Required action: Where the records below reach the line containing "IPR050697 Adenylyl/Guanylyl Cyclase", start transcribing, and end with the line containing "ATOM 22 C C", exactly and with nothing else added.

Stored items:
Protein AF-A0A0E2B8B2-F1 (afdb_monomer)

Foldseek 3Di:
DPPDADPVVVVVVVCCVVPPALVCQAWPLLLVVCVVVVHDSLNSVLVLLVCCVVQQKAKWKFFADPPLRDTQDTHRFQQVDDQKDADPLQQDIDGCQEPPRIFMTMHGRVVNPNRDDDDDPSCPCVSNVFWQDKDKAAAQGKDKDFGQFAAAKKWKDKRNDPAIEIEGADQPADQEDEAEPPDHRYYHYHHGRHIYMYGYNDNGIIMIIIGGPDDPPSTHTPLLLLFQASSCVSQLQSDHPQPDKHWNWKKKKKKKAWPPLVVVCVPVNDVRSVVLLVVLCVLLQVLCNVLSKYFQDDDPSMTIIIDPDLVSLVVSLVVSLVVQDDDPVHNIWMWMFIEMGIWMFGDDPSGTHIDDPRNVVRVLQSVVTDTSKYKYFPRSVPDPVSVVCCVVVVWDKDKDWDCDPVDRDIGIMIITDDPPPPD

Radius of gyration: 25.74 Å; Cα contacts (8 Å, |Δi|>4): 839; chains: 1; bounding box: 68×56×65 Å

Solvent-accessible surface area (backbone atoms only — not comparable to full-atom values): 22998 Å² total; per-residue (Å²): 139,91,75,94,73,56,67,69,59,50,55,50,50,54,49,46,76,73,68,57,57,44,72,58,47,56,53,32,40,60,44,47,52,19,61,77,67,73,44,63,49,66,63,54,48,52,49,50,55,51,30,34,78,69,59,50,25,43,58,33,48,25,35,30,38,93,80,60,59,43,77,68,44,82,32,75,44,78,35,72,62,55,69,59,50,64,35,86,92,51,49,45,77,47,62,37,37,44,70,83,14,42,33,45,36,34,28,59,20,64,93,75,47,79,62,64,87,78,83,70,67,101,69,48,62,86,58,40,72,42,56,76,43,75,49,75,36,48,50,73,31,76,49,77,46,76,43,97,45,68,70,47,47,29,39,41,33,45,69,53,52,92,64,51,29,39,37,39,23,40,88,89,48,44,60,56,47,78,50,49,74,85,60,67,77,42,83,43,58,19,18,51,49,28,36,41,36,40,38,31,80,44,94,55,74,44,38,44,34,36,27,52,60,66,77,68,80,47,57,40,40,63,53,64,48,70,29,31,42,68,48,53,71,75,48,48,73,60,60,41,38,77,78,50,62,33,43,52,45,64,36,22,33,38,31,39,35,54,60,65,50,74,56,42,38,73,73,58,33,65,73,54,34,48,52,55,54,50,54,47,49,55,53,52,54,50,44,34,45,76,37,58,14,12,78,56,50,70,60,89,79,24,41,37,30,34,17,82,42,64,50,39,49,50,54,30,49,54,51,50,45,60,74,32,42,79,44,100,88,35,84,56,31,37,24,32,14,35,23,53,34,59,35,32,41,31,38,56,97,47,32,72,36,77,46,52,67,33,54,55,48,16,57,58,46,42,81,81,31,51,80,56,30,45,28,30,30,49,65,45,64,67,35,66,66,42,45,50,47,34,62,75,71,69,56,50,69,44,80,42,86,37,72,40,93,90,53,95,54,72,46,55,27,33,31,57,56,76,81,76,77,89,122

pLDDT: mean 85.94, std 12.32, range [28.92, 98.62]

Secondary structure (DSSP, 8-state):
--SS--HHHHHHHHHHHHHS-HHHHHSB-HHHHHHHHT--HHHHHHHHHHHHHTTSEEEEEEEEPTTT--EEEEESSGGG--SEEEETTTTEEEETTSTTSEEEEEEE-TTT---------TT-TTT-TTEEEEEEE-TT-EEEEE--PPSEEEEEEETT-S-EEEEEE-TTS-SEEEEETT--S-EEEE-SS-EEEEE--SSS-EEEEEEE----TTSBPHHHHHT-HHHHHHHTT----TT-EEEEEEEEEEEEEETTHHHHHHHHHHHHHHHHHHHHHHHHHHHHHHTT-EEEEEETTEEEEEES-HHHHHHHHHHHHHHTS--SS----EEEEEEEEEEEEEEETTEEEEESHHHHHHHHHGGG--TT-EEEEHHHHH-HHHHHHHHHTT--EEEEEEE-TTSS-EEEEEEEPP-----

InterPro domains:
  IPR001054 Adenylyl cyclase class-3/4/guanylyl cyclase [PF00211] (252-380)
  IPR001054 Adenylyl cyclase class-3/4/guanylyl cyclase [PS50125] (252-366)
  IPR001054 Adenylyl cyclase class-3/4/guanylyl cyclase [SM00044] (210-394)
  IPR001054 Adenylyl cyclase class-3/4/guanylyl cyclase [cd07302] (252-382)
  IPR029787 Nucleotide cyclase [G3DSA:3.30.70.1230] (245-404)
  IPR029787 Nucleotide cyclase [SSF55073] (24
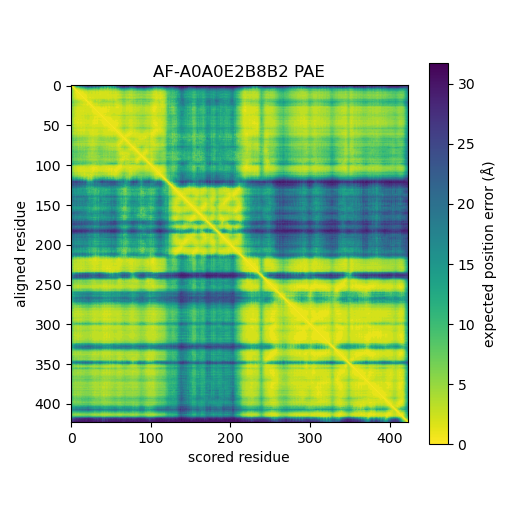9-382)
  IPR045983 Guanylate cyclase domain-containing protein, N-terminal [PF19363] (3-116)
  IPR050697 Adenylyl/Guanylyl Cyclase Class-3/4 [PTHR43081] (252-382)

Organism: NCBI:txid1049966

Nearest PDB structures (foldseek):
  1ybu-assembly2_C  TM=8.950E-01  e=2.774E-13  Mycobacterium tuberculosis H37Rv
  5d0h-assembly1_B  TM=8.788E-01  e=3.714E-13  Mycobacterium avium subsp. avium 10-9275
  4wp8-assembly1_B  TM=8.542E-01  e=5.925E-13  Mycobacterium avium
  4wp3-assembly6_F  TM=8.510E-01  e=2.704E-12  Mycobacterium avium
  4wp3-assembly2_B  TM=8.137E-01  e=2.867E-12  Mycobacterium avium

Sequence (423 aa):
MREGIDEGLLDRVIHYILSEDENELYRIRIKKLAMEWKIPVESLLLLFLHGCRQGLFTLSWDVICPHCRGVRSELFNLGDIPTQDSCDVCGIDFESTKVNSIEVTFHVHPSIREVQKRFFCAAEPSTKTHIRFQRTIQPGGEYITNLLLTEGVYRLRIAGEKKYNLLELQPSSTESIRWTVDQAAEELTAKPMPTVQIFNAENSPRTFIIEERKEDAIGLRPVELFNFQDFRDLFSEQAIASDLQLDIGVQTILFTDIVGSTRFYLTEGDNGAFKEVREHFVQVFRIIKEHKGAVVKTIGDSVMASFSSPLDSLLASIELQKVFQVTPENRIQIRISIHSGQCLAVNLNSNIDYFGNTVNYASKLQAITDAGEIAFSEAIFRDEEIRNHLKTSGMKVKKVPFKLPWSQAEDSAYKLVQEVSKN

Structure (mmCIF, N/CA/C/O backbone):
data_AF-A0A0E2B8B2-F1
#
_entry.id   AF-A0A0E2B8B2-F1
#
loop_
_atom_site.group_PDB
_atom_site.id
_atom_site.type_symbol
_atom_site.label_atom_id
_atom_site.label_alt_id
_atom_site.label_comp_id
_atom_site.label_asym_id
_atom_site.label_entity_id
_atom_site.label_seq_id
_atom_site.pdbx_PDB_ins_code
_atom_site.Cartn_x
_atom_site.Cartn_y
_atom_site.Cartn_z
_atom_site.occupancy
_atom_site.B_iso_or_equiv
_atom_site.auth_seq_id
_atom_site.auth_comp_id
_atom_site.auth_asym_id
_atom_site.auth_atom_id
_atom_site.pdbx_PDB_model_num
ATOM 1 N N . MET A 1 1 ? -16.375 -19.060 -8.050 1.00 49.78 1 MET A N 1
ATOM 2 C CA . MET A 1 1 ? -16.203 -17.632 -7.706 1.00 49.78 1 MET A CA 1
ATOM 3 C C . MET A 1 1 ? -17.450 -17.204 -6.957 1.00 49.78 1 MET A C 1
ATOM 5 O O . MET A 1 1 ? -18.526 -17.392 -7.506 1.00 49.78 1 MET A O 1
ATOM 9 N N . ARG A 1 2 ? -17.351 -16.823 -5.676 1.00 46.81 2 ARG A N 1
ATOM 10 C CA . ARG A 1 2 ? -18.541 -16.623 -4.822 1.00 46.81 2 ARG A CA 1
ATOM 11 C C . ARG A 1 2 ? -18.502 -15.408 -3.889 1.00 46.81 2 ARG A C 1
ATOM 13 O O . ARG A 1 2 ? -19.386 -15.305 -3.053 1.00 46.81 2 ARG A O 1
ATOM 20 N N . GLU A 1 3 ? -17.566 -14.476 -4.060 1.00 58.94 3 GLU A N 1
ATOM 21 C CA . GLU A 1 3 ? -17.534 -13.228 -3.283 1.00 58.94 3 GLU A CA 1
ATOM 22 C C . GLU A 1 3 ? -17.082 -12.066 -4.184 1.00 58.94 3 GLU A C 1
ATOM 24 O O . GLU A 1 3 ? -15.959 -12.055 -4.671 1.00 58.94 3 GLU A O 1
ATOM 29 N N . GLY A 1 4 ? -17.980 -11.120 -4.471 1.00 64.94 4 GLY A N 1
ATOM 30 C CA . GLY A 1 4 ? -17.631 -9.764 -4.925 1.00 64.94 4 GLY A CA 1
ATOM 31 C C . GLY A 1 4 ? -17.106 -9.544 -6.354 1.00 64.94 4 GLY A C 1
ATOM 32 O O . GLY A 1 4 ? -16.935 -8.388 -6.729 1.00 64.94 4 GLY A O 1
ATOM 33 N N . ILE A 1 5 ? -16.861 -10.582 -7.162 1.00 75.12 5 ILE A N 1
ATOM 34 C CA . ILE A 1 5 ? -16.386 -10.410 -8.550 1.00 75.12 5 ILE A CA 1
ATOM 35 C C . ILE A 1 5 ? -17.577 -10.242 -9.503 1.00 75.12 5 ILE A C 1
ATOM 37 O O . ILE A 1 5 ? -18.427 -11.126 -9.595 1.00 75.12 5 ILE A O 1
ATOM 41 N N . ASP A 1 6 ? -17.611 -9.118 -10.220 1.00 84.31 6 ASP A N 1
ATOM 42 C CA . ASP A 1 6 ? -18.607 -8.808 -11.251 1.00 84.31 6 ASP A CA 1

Exercise solution:
  IPR050697 Adenylyl/Guanylyl Cyclase Class-3/4 [PTHR43081] (252-382)

Organism: NCBI:txid1049966

Nearest PDB structures (foldseek):
  1ybu-assembly2_C  TM=8.950E-01  e=2.774E-13  Mycobacterium tuberculosis H37Rv
  5d0h-assembly1_B  TM=8.788E-01  e=3.714E-13  Mycobacterium avium subsp. avium 10-9275
  4wp8-assembly1_B  TM=8.542E-01  e=5.925E-13  Mycobacterium avium
  4wp3-assembly6_F  TM=8.510E-01  e=2.704E-12  Mycobacterium avium
  4wp3-assembly2_B  TM=8.137E-01  e=2.867E-12  Mycobacterium avium

Sequence (423 aa):
MREGIDEGLLDRVIHYILSEDENELYRIRIKKLAMEWKIPVESLLLLFLHGCRQGLFTLSWDVICPHCRGVRSELFNLGDIPTQDSCDVCGIDFESTKVNSIEVTFHVHPSIREVQKRFFCAAEPSTKTHIRFQRTIQPGGEYITNLLLTEGVYRLRIAGEKKYNLLELQPSSTESIRWTVDQAAEELTAKPMPTVQIFNAENSPRTFIIEERKEDAIGLRPVELFNFQDFRDLFSEQAIASDLQLDIGVQTILFTDIVGSTRFYLTEGDNGAFKEVREHFVQVFRIIKEHKGAVVKTIGDSVMASFSSPLDSLLASIELQKVFQVTPENRIQIRISIHSGQCLAVNLNSNIDYFGNTVNYASKLQAITDAGEIAFSEAIFRDEEIRNHLKTSGMKVKKVPFKLPWSQAEDSAYKLVQEVSKN

Structure (mmCIF, N/CA/C/O backbone):
data_AF-A0A0E2B8B2-F1
#
_entry.id   AF-A0A0E2B8B2-F1
#
loop_
_atom_site.group_PDB
_atom_site.id
_atom_site.type_symbol
_atom_site.label_atom_id
_atom_site.label_alt_id
_atom_site.label_comp_id
_atom_site.label_asym_id
_atom_site.label_entity_id
_atom_site.label_seq_id
_atom_site.pdbx_PDB_ins_code
_atom_site.Cartn_x
_atom_site.Cartn_y
_atom_site.Cartn_z
_atom_site.occupancy
_atom_site.B_iso_or_equiv
_atom_site.auth_seq_id
_atom_site.auth_comp_id
_atom_site.auth_asym_id
_atom_site.auth_atom_id
_atom_site.pdbx_PDB_model_num
ATOM 1 N N . MET A 1 1 ? -16.375 -19.060 -8.050 1.00 49.78 1 MET A N 1
ATOM 2 C CA . MET A 1 1 ? -16.203 -17.632 -7.706 1.00 49.78 1 MET A CA 1
ATOM 3 C C . MET A 1 1 ? -17.450 -17.204 -6.957 1.00 49.78 1 MET A C 1
ATOM 5 O O . MET A 1 1 ? -18.526 -17.392 -7.506 1.00 49.78 1 MET A O 1
ATOM 9 N N . ARG A 1 2 ? -17.351 -16.823 -5.676 1.00 46.81 2 ARG A N 1
ATOM 10 C CA . ARG A 1 2 ? -18.541 -16.623 -4.822 1.00 46.81 2 ARG A CA 1
ATOM 11 C C . ARG A 1 2 ? -18.502 -15.408 -3.889 1.00 46.81 2 ARG A C 1
ATOM 13 O O . ARG A 1 2 ? -19.386 -15.305 -3.053 1.00 46.81 2 ARG A O 1
ATOM 20 N N . GLU A 1 3 ? -17.566 -14.476 -4.060 1.00 58.94 3 GLU A N 1
ATOM 21 C CA . GLU A 1 3 ? -17.534 -13.228 -3.283 1.00 58.94 3 GLU A CA 1
ATOM 22 C C . GLU A 1 3 ? -17.082 -12.066 -4.184 1.00 58.94 3 GLU A C 1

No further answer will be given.